Fifth, the CDE called for sustained faster growth, which it believes is impossible without strengthening the rule of law. This requires reforming the composition and functioning of the Judicial Service Commission (JSC) so that excellent lawyers are encouraged to apply for judicial office.
“South Africa urgently requires a highly effective National Prosecuting Authority (NPA) that is able to roll back the culture of impunity that has become entrenched among the country’s elites,” the CDE said.
It pointed out that that it had recommended that Ramaphosa appoint a retired judge to conduct an enquiry into the leadership, performance, structure and independence of the NPA, that he respond to the August 2023 request by the head of the NPA to suspend a regional Director of Prosecutions, and that he instruct the Department of Justice to immediately give the NPA full access to the Zondo Commission archive.
In his July 2024 parliamentary opening address, Ramaphosa acknowledged that “… without unity, cooperation and partnership, our efforts to end poverty, unemployment and inequality will not succeed”.
However, the CDE is of the opinion that events over the last few weeks have shown that the GNU is a long way off from achieving the unity and partnership it needs to make a real impact.
“The point of the GNU was to move away from policies and legislation of the last parliament, not to implement them as if nothing had changed. The country needs something new that will help us move beyond mere talk about growth,” Bernstein said.
She asserted that, in his upcoming SoNA, Ramaphosa needed to acknowledge that the country was more important than party and that, for South Africa to work, it needed new policies and approaches – not the same old policies.

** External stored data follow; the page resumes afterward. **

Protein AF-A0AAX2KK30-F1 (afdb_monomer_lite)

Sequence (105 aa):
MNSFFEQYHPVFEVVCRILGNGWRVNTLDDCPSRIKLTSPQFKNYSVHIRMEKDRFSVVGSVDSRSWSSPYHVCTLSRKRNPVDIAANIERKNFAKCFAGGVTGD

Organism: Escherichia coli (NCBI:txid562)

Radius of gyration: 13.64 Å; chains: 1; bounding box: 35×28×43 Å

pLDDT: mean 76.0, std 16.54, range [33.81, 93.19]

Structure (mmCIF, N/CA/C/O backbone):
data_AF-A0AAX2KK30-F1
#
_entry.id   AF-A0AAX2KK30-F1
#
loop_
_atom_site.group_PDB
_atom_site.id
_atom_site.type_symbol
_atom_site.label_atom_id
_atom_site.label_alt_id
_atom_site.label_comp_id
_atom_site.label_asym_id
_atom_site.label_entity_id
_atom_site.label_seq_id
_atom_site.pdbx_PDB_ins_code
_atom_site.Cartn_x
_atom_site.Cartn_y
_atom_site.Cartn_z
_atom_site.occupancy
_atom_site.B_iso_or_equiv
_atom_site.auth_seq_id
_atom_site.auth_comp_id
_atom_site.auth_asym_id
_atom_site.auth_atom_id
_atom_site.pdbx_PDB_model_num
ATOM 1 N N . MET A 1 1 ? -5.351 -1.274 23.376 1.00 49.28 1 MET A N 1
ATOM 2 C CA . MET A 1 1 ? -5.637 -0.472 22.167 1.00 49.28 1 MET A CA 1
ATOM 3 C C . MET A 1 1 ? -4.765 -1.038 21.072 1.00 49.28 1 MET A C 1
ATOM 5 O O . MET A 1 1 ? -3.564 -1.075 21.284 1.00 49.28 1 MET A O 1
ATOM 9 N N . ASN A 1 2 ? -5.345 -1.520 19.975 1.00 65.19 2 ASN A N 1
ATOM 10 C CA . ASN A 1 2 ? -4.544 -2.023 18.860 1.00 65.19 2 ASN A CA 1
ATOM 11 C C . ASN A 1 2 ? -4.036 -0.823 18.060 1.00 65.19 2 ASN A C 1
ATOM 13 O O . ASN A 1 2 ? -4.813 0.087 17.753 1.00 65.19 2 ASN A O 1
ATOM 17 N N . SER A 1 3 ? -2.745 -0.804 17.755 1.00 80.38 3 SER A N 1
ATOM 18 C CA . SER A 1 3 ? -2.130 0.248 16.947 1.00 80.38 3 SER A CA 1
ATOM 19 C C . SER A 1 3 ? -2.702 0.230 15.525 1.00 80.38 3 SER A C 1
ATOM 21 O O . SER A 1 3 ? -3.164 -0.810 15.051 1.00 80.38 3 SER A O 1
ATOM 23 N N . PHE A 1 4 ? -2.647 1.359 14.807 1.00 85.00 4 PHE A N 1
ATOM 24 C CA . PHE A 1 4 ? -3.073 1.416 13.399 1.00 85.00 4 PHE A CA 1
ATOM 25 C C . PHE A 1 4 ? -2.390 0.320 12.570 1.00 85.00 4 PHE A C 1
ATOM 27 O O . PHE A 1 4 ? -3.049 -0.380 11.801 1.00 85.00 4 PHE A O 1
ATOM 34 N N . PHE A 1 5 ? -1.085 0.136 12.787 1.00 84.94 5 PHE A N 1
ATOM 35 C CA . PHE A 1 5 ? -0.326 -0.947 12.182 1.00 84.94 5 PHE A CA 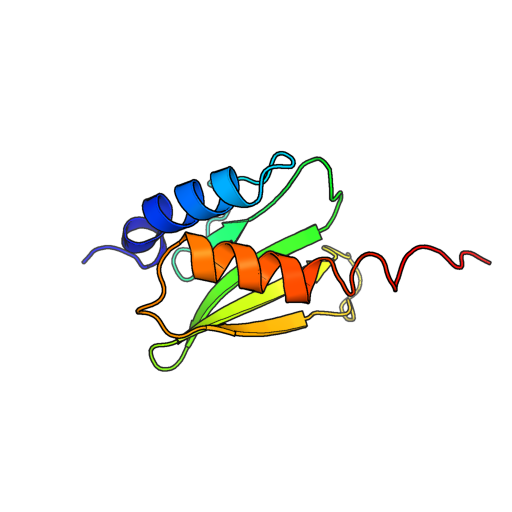1
ATOM 36 C C . PHE A 1 5 ? -0.942 -2.319 12.489 1.00 84.94 5 PHE A C 1
ATOM 38 O O . PHE A 1 5 ? -1.328 -3.014 11.562 1.00 84.94 5 PHE A O 1
ATOM 45 N N . GLU A 1 6 ? -1.134 -2.688 13.757 1.00 84.50 6 GLU A N 1
ATOM 46 C CA . GLU A 1 6 ? -1.685 -4.000 14.142 1.00 84.50 6 GLU A CA 1
ATOM 47 C C . GLU A 1 6 ? -3.084 -4.255 13.568 1.00 84.50 6 GLU A C 1
ATOM 49 O O . GLU A 1 6 ? -3.391 -5.361 13.126 1.00 84.50 6 GLU A O 1
ATOM 54 N N . GLN A 1 7 ? -3.933 -3.225 13.537 1.00 88.00 7 GLN A N 1
ATOM 55 C CA . GLN A 1 7 ? -5.300 -3.344 13.039 1.00 88.00 7 GLN A CA 1
ATOM 56 C C . GLN A 1 7 ? -5.357 -3.584 11.525 1.00 88.00 7 GLN A C 1
ATOM 58 O O . GLN A 1 7 ? -6.190 -4.362 11.057 1.00 88.00 7 GLN A O 1
ATOM 63 N N . TYR A 1 8 ? -4.512 -2.901 10.751 1.00 88.62 8 TYR A N 1
ATOM 64 C CA . TYR A 1 8 ? -4.602 -2.912 9.290 1.00 88.62 8 TYR A CA 1
ATOM 65 C C . TYR A 1 8 ? -3.495 -3.708 8.599 1.00 88.62 8 TYR A C 1
ATOM 67 O O . TYR A 1 8 ? -3.629 -3.989 7.410 1.00 88.62 8 TYR A O 1
ATOM 75 N N . HIS A 1 9 ? -2.456 -4.139 9.315 1.00 89.19 9 HIS A N 1
ATOM 76 C CA . HIS A 1 9 ? -1.409 -5.024 8.802 1.00 89.19 9 HIS A CA 1
ATOM 77 C C . HIS A 1 9 ? -1.970 -6.208 7.997 1.00 89.19 9 HIS A C 1
ATOM 79 O O . HIS A 1 9 ? -1.634 -6.304 6.816 1.00 89.19 9 HIS A O 1
ATOM 85 N N . PRO A 1 10 ? -2.888 -7.047 8.531 1.00 90.44 10 PRO A N 1
ATOM 86 C CA . PRO A 1 10 ? -3.410 -8.187 7.771 1.00 90.44 10 PRO A CA 1
ATOM 87 C C . PRO A 1 10 ? -4.175 -7.764 6.508 1.00 90.44 10 PRO A C 1
ATOM 89 O O . PRO A 1 10 ? -4.132 -8.455 5.492 1.00 90.44 10 PRO A O 1
ATOM 92 N N . VAL A 1 11 ? -4.844 -6.605 6.529 1.00 90.75 11 VAL A N 1
ATOM 93 C CA . VAL A 1 11 ? -5.537 -6.062 5.349 1.00 90.75 11 VAL A CA 1
ATOM 94 C C . VAL A 1 11 ? -4.523 -5.696 4.268 1.00 90.75 11 VAL A C 1
ATOM 96 O O . VAL A 1 11 ? -4.698 -6.065 3.107 1.00 90.75 11 VAL A O 1
ATOM 99 N N . PHE A 1 12 ? -3.450 -4.997 4.639 1.00 90.44 12 PHE A N 1
ATOM 100 C CA . PHE A 1 12 ? -2.434 -4.561 3.687 1.00 90.44 12 PHE A CA 1
ATOM 101 C C . PHE A 1 12 ? -1.521 -5.695 3.211 1.00 90.44 12 PHE A C 1
ATOM 103 O O . PHE A 1 12 ? -1.056 -5.639 2.076 1.00 90.44 12 PHE A O 1
ATOM 110 N N . GLU A 1 13 ? -1.344 -6.767 3.984 1.00 92.00 13 GLU A N 1
ATOM 111 C CA . GLU A 1 13 ? -0.726 -7.997 3.477 1.00 92.00 13 GLU A CA 1
ATOM 112 C C . GLU A 1 13 ? -1.541 -8.617 2.336 1.00 92.00 13 GLU A C 1
ATOM 114 O O . GLU A 1 13 ? -0.976 -9.010 1.314 1.00 92.00 13 GLU A O 1
ATOM 119 N N . VAL A 1 14 ? -2.871 -8.665 2.467 1.00 92.56 14 VAL A N 1
ATOM 120 C CA . VAL A 1 14 ? -3.754 -9.135 1.387 1.00 92.56 14 VAL A CA 1
ATOM 121 C C . VAL A 1 14 ? -3.678 -8.199 0.181 1.00 92.56 14 VAL A C 1
ATOM 123 O O . VAL A 1 14 ? -3.539 -8.674 -0.943 1.00 92.56 14 VAL A O 1
ATOM 126 N N . VAL A 1 15 ? -3.695 -6.878 0.396 1.00 90.31 15 VAL A N 1
ATOM 127 C CA . VAL A 1 15 ? -3.503 -5.881 -0.675 1.00 90.31 15 VAL A CA 1
ATOM 128 C C . VAL A 1 15 ? -2.185 -6.119 -1.415 1.00 90.31 15 VAL A C 1
ATOM 130 O O . VAL A 1 15 ? -2.185 -6.163 -2.640 1.00 90.31 15 VAL A O 1
ATOM 133 N N . CYS A 1 16 ? -1.075 -6.325 -0.703 1.00 91.06 16 CYS A N 1
ATOM 134 C CA . CYS A 1 16 ? 0.227 -6.632 -1.296 1.00 91.06 16 CYS A CA 1
ATOM 135 C C . CYS A 1 16 ? 0.209 -7.909 -2.143 1.00 91.06 16 CYS A C 1
ATOM 137 O O . CYS A 1 16 ? 0.767 -7.923 -3.238 1.00 91.06 16 CYS A O 1
ATOM 139 N N . ARG A 1 17 ? -0.467 -8.965 -1.672 1.00 90.75 17 ARG A N 1
ATOM 140 C CA . ARG A 1 17 ? -0.635 -10.205 -2.447 1.00 90.75 17 ARG A CA 1
ATOM 141 C C . ARG A 1 17 ? -1.429 -9.971 -3.732 1.00 90.75 17 ARG A C 1
ATOM 143 O O . ARG A 1 17 ? -1.059 -10.525 -4.759 1.00 90.75 17 ARG A O 1
ATOM 150 N N . ILE A 1 18 ? -2.472 -9.138 -3.683 1.00 90.69 18 ILE A N 1
ATOM 151 C CA . ILE A 1 18 ? -3.290 -8.781 -4.855 1.00 90.69 18 ILE A CA 1
ATOM 152 C C . ILE A 1 18 ? -2.491 -7.921 -5.842 1.00 90.69 18 ILE A C 1
ATOM 154 O O . ILE A 1 18 ? -2.533 -8.182 -7.038 1.00 90.69 18 ILE A O 1
ATOM 158 N N . LEU A 1 19 ? -1.736 -6.932 -5.350 1.00 87.31 19 LEU A N 1
ATOM 159 C CA . LEU A 1 19 ? -0.852 -6.093 -6.172 1.00 87.31 19 LEU A CA 1
ATOM 160 C C . LEU A 1 19 ? 0.244 -6.906 -6.881 1.00 87.31 19 LEU A C 1
ATOM 162 O O . LEU A 1 19 ? 0.793 -6.460 -7.889 1.00 87.31 19 LEU A O 1
ATOM 166 N N . GLY A 1 20 ? 0.598 -8.074 -6.339 1.00 87.38 20 GLY A N 1
ATOM 167 C CA . GLY A 1 20 ? 1.627 -8.938 -6.897 1.00 87.38 20 GLY A CA 1
ATOM 168 C C . GLY A 1 20 ? 3.001 -8.268 -6.893 1.00 87.38 20 GLY A C 1
ATOM 169 O O . GLY A 1 20 ? 3.332 -7.489 -6.003 1.00 87.38 20 GLY A O 1
ATOM 170 N N . ASN A 1 21 ? 3.842 -8.597 -7.873 1.00 85.31 21 ASN A N 1
ATOM 171 C CA . ASN A 1 21 ? 5.130 -7.937 -8.124 1.00 85.31 21 ASN A CA 1
ATOM 172 C C . ASN A 1 21 ? 6.074 -7.806 -6.912 1.00 85.31 21 ASN A C 1
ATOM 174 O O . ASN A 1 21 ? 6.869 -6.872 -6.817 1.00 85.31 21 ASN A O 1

“The GNU has to represent more than the failed policies of the past. South Africa is in deep trouble in a volatile and unfriendly global environment. [Ramaphosa] cannot continue to act as if his party has the majority of the vote and must draw on the ideas and wisdom of his main partners,” Bernstein said.

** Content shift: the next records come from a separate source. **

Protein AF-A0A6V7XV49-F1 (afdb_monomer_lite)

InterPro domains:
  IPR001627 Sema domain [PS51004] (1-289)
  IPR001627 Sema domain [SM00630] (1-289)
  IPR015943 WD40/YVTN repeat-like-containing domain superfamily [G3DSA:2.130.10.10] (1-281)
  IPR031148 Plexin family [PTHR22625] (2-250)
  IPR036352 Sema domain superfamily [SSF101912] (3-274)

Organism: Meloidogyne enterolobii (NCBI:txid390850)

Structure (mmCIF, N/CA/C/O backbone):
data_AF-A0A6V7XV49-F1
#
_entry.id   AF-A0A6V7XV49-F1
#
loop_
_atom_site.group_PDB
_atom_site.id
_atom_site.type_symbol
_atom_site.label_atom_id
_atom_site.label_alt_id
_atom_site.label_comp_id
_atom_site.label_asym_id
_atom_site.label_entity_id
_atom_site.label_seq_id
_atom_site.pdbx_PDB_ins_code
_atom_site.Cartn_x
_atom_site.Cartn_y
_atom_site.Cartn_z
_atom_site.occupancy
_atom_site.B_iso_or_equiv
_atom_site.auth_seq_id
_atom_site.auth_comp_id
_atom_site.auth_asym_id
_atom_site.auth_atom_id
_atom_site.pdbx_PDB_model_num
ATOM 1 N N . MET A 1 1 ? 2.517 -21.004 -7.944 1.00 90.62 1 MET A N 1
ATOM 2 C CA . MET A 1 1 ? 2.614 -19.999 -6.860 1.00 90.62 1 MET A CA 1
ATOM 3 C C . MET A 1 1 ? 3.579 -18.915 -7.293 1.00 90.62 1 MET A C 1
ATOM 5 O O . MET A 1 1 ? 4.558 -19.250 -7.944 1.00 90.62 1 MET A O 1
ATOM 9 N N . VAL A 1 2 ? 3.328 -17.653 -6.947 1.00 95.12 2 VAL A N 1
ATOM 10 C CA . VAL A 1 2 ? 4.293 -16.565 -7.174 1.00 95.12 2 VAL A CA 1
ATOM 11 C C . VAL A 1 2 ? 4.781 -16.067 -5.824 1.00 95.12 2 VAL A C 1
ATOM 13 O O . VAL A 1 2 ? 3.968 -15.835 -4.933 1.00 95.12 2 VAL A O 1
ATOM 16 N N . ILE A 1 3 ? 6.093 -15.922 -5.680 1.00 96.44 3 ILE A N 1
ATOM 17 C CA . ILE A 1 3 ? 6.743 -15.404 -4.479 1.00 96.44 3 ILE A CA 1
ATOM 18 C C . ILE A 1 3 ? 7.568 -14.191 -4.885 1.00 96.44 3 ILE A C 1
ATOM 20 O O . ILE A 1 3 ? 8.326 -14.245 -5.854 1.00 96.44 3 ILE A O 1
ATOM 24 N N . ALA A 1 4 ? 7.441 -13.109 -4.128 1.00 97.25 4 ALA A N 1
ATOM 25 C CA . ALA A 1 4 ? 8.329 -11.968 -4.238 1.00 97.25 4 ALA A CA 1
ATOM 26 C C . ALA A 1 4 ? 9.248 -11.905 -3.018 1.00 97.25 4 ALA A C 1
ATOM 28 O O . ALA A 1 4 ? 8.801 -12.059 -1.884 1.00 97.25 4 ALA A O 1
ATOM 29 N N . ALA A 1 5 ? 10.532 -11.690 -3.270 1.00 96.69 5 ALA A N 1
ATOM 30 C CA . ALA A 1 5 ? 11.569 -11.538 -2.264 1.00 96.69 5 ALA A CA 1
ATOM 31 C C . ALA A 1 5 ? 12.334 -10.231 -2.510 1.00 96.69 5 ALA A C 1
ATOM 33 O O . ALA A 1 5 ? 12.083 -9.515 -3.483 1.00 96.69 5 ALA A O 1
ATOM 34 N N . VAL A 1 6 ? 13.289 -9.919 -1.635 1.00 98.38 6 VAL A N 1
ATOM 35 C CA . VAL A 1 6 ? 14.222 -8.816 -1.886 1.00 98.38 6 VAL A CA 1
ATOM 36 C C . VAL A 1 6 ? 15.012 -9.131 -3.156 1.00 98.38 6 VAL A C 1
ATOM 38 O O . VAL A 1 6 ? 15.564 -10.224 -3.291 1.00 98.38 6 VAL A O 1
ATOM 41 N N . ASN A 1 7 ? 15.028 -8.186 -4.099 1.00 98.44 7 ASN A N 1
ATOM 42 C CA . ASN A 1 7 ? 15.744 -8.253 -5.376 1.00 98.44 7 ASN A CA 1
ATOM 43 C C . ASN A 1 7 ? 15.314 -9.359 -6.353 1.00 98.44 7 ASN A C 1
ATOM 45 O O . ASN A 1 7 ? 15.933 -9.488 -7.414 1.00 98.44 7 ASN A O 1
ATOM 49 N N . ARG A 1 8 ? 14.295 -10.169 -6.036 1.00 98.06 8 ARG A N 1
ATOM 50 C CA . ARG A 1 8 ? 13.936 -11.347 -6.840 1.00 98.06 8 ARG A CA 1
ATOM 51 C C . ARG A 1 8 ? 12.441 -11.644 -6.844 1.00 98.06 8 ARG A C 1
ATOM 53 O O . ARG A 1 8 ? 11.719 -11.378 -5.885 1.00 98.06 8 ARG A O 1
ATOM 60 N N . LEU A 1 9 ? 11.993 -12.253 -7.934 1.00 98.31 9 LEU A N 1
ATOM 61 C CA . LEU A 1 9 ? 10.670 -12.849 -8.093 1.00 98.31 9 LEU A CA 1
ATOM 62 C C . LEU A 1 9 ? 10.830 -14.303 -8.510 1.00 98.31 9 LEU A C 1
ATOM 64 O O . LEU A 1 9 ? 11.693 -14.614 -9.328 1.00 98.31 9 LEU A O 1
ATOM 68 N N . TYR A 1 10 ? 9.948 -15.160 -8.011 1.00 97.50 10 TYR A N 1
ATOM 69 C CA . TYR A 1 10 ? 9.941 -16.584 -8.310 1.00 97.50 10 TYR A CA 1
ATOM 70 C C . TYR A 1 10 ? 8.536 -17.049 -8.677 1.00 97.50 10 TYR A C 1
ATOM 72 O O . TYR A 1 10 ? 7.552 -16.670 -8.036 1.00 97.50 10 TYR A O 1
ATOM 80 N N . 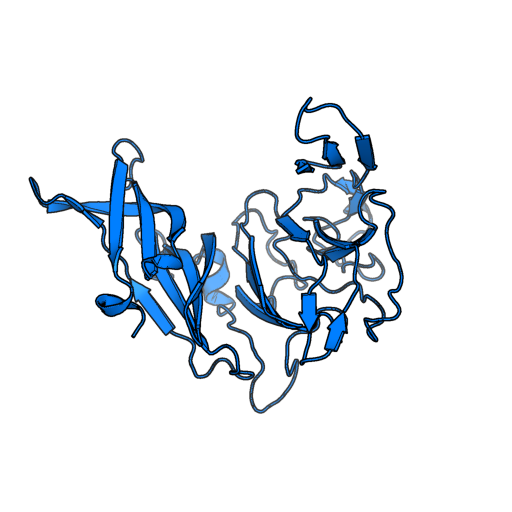VAL A 1 11 ? 8.448 -17.933 -9.663 1.00 96.69 11 VAL A N 1
ATOM 81 C CA . VAL A 1 11 ? 7.276 -18.774 -9.903 1.00 96.69 11 VAL A CA 1
ATOM 82 C C . VAL A 1 11 ? 7.648 -20.195 -9.524 1.00 96.69 11 VAL A C 1
ATOM 84 O O . VAL A 1 11 ? 8.599 -20.750 -10.069 1.00 96.69 11 VAL A O 1
ATOM 87 N N . LEU A 1 12 ? 6.895 -20.774 -8.593 1.00 95.62 12 LEU A N 1
ATOM 88 C CA . LEU A 1 12 ? 7.039 -22.164 -8.170 1.00 95.62 12 LEU A CA 1
ATOM 89 C C . LEU A 1 12 ? 5.862 -23.000 -8.677 1.00 95.62 12 LEU A C 1
ATOM 91 O O . LEU A 1 12 ? 4.717 -22.522 -8.691 1.00 95.62 12 LEU A O 1
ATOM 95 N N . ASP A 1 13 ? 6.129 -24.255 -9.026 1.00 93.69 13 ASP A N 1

She warned that the GNU ‘honeymoon’ would not last much longer.
“The promise of the GNU will remain elusive if we continue with policies that have delivered nothing but deepening crises on almost every front.”
“The GNU needs its own programme of action, policies and priorities that build on a common and honest diagnosis of why South Africa is in deep trouble and therefore what must change. Without this, it is hard to see how the GNU survives. Or even why it should. That should worry all of us,” Bernstein said.